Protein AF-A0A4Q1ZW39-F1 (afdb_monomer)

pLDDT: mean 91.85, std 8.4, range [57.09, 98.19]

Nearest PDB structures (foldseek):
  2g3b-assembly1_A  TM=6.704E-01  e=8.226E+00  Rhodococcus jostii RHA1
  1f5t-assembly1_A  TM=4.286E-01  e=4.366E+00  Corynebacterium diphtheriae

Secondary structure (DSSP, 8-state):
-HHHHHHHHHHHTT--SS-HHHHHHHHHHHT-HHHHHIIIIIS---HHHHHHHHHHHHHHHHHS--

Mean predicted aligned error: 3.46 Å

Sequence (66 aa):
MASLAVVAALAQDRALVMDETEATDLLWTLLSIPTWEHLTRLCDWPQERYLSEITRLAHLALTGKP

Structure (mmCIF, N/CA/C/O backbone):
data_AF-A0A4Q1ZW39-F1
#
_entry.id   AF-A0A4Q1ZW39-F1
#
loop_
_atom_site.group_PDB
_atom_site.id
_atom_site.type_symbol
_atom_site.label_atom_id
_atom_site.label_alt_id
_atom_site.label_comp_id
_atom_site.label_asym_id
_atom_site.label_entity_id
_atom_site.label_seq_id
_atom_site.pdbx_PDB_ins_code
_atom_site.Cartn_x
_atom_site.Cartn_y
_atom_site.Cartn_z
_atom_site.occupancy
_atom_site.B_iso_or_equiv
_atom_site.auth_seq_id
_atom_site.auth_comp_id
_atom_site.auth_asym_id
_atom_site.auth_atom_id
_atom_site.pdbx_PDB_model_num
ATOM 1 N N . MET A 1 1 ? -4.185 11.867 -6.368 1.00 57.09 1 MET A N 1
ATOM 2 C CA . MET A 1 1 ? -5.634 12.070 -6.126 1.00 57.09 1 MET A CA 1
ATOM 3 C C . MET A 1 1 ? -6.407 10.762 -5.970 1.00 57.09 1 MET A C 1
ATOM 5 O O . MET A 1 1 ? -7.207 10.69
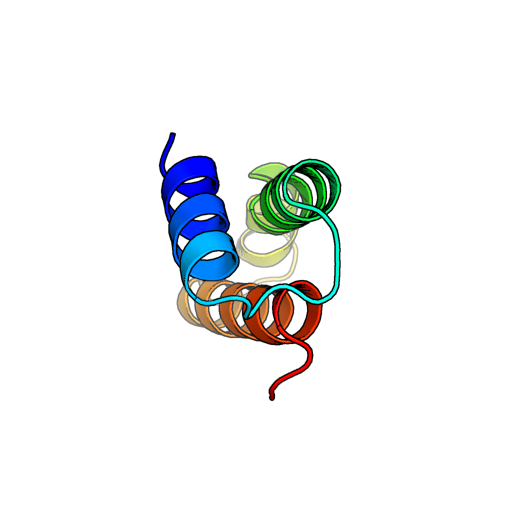8 -5.053 1.00 57.09 1 MET A O 1
ATOM 9 N N . ALA A
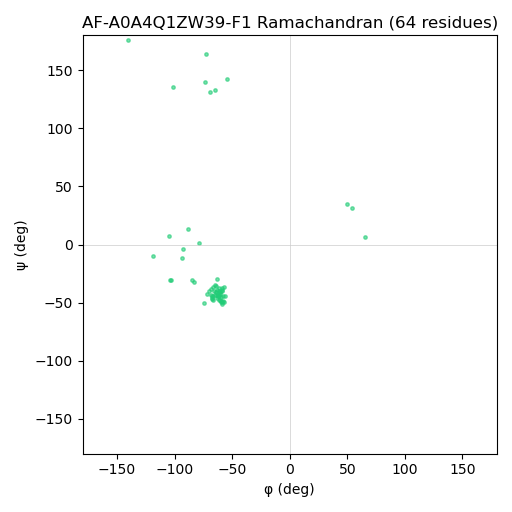 1 2 ? -6.175 9.719 -6.783 1.00 64.44 2 ALA A N 1
ATOM 10 C CA . ALA A 1 2 ? -6.931 8.459 -6.681 1.00 64.44 2 ALA A CA 1
ATOM 11 C C . ALA A 1 2 ? -6.831 7.762 -5.303 1.00 64.44 2 ALA A C 1
ATOM 13 O O . ALA A 1 2 ? -7.
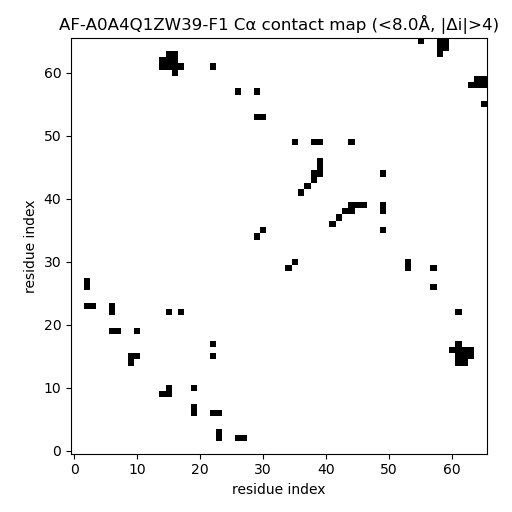837 7.282 -4.795 1.00 64.44 2 ALA A O 1
ATOM 14 N N . SER A 1 3 ? -5.656 7.773 -4.662 1.00 70.75 3 SER A N 1
ATOM 15 C CA . SER A 1 3 ? -5.428 7.104 -3.369 1.00 70.75 3 SER A CA 1
ATOM 16 C C . SER A 1 3 ? -6.271 7.677 -2.220 1.00 70.75 3 SER A C 1
ATOM 18 O O . SER A 1 3 ? -6.813 6.919 -1.428 1.00 70.75 3 SER A O 1
ATOM 20 N N . LEU A 1 4 ? -6.451 9.003 -2.174 1.00 77.31 4 LEU A N 1
ATOM 21 C CA . LEU A 1 4 ? -7.260 9.676 -1.146 1.00 77.31 4 LEU A CA 1
ATOM 22 C C . LEU A 1 4 ? -8.744 9.311 -1.254 1.00 77.31 4 LEU A C 1
ATOM 24 O O . LEU A 1 4 ? -9.401 9.093 -0.245 1.00 77.31 4 LEU A O 1
ATOM 28 N N . ALA A 1 5 ? -9.269 9.210 -2.479 1.00 80.56 5 ALA A N 1
ATOM 29 C CA . ALA A 1 5 ? -10.665 8.839 -2.700 1.00 80.56 5 ALA A CA 1
ATOM 30 C C . ALA A 1 5 ? -10.951 7.392 -2.264 1.00 80.56 5 ALA A C 1
ATOM 32 O O . ALA A 1 5 ? -12.011 7.118 -1.708 1.00 80.56 5 ALA A O 1
ATOM 33 N N . VAL A 1 6 ? -9.998 6.478 -2.479 1.00 87.19 6 VAL A N 1
ATOM 34 C CA . VAL A 1 6 ? -10.115 5.081 -2.033 1.00 87.19 6 VAL A CA 1
ATOM 35 C C . VAL A 1 6 ? -10.102 4.992 -0.508 1.00 87.19 6 VAL A C 1
ATOM 37 O O . VAL A 1 6 ? -10.968 4.336 0.065 1.00 87.19 6 VAL A O 1
ATOM 40 N N . VAL A 1 7 ? -9.163 5.673 0.155 1.00 90.69 7 VAL A N 1
ATOM 41 C CA . VAL A 1 7 ? -9.080 5.670 1.624 1.00 90.69 7 VAL A CA 1
ATOM 42 C C . VAL A 1 7 ? -10.330 6.292 2.245 1.00 90.69 7 VAL A C 1
ATOM 44 O O . VAL A 1 7 ? -10.902 5.694 3.150 1.00 90.69 7 VAL A O 1
ATOM 47 N N . ALA A 1 8 ? -10.820 7.413 1.708 1.00 89.88 8 ALA A N 1
ATOM 48 C CA . ALA A 1 8 ? -12.043 8.054 2.189 1.00 89.88 8 ALA A CA 1
ATOM 49 C C . ALA A 1 8 ? -13.277 7.142 2.061 1.00 89.88 8 ALA A C 1
ATOM 51 O O . ALA A 1 8 ? -14.086 7.066 2.984 1.00 89.88 8 ALA A O 1
ATOM 52 N N . ALA A 1 9 ? -13.408 6.406 0.950 1.00 91.25 9 ALA A N 1
ATOM 53 C CA . ALA A 1 9 ? -14.491 5.438 0.778 1.00 91.25 9 ALA A CA 1
ATOM 54 C C . ALA A 1 9 ? -14.405 4.300 1.813 1.00 91.25 9 ALA A C 1
ATOM 56 O O . ALA A 1 9 ? -15.393 3.980 2.471 1.00 91.25 9 ALA A O 1
ATOM 57 N N . LEU A 1 10 ? -13.209 3.739 2.026 1.00 91.12 10 LEU A N 1
ATOM 58 C CA . LEU A 1 10 ? -12.992 2.693 3.033 1.00 91.12 10 LEU A CA 1
ATOM 59 C C . LEU A 1 10 ? -13.234 3.197 4.466 1.00 91.12 10 LEU A C 1
ATOM 61 O O . LEU A 1 10 ? -13.747 2.452 5.304 1.00 91.12 10 LEU A O 1
ATOM 65 N N . ALA A 1 11 ? -12.886 4.451 4.752 1.00 91.38 11 ALA A N 1
ATOM 66 C CA . ALA A 1 11 ? -13.134 5.089 6.040 1.00 91.38 11 ALA A CA 1
ATOM 67 C C . ALA A 1 11 ? -14.634 5.278 6.297 1.00 91.38 11 ALA A C 1
ATOM 69 O O . ALA A 1 11 ? -15.127 4.943 7.378 1.00 91.38 11 ALA A O 1
ATOM 70 N N . GLN A 1 12 ? -15.376 5.737 5.283 1.00 93.38 12 GLN A N 1
ATOM 71 C CA . GLN A 1 12 ? -16.831 5.878 5.338 1.00 93.38 12 GLN A CA 1
ATOM 72 C C . GLN A 1 12 ? -17.521 4.534 5.624 1.00 93.38 12 GLN A C 1
ATOM 74 O O . GLN A 1 12 ? -18.465 4.484 6.416 1.00 93.38 12 GLN A O 1
ATOM 79 N N . ASP A 1 13 ? -16.992 3.
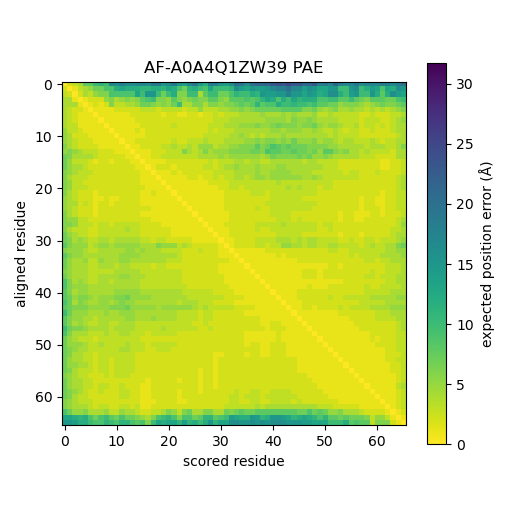445 5.066 1.00 92.44 13 ASP A N 1
ATOM 80 C CA . ASP A 1 13 ? -17.473 2.080 5.297 1.00 92.44 13 ASP A CA 1
ATOM 81 C C . ASP A 1 13 ? -16.997 1.469 6.633 1.00 92.44 13 ASP A C 1
ATOM 83 O O . ASP A 1 13 ? -17.307 0.311 6.930 1.00 92.44 13 ASP A O 1
ATOM 87 N N . ARG A 1 14 ? -16.242 2.218 7.456 1.00 91.06 14 ARG A N 1
ATOM 88 C CA . ARG A 1 14 ? -15.574 1.733 8.685 1.00 91.06 14 ARG A CA 1
ATOM 89 C C . ARG A 1 14 ? -14.771 0.450 8.446 1.00 91.06 14 ARG A C 1
ATOM 91 O O . ARG A 1 14 ? -14.715 -0.434 9.300 1.00 91.06 14 ARG A O 1
ATOM 98 N N . ALA A 1 15 ? -14.184 0.341 7.258 1.00 93.12 15 ALA A N 1
ATOM 99 C CA . ALA A 1 15 ? -13.449 -0.833 6.817 1.00 93.12 15 ALA A CA 1
ATOM 100 C C . ALA A 1 15 ? -11.945 -0.735 7.102 1.00 93.12 15 ALA A C 1
ATOM 102 O O . ALA A 1 15 ? -11.260 -1.746 6.967 1.00 93.12 15 ALA A O 1
ATOM 103 N N . LEU A 1 16 ? -11.438 0.447 7.473 1.00 94.88 16 LEU A N 1
ATOM 104 C CA . LEU A 1 16 ? -10.027 0.648 7.793 1.00 94.88 16 LEU A CA 1
ATOM 105 C C . LEU A 1 16 ? -9.651 0.042 9.151 1.00 94.88 16 LEU A C 1
ATOM 107 O O . LEU A 1 16 ? -10.392 0.168 10.125 1.00 94.88 16 LEU A O 1
ATOM 111 N N . VAL A 1 17 ? -8.468 -0.571 9.220 1.00 96.38 17 VAL A N 1
ATOM 112 C CA . VAL A 1 17 ? -7.865 -1.070 10.476 1.00 96.38 17 VAL A CA 1
ATOM 113 C C . VAL A 1 17 ? -6.927 -0.060 11.145 1.00 96.38 17 VAL A C 1
ATOM 115 O O . VAL A 1 17 ? -6.403 -0.332 12.221 1.00 96.38 17 VAL A O 1
ATOM 118 N N . MET A 1 18 ? -6.707 1.082 10.498 1.00 95.44 18 MET A N 1
ATOM 119 C CA . MET A 1 18 ? -5.842 2.184 10.924 1.00 95.44 18 MET A CA 1
ATOM 120 C C . MET A 1 18 ? -6.513 3.521 10.598 1.00 95.44 18 MET A C 1
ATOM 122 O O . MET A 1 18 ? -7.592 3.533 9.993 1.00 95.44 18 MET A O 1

^^^^

> Your objective:
Give again exactly, and only, the lines above starting at the one with "ATOM 88 C CA" and ending at the one with "ATOM 103 N N".

> Task answer:
ATOM 88 C CA . ARG A 1 14 ? -15.574 1.733 8.685 1.00 91.06 14 ARG A CA 1
ATOM 89 C C . ARG A 1 14 ? -14.771 0.450 8.446 1.00 91.06 14 ARG A C 1
ATOM 91 O O . ARG A 1 14 ? -14.715 -0.434 9.300 1.00 91.06 14 ARG A O 1
ATOM 98 N N . ALA A 1 15 ? -14.184 0.341 7.258 1.00 93.12 15 ALA A N 1
ATOM 99 C CA . ALA A 1 15 ? -13.449 -0.833 6.817 1.00 93.12 15 ALA A CA 1
ATOM 100 C C . ALA A 1 15 ? -11.945 -0.735 7.102 1.00 93.12 15 ALA A C 1
ATOM 102 O O . ALA A 1 15 ? -11.260 -1.746 6.967 1.00 93.12 15 ALA A O 1
ATOM 103 N N . LEU A 1 16 ? -11.438 0.447 7.473 1.00 94.88 16 LEU A N 1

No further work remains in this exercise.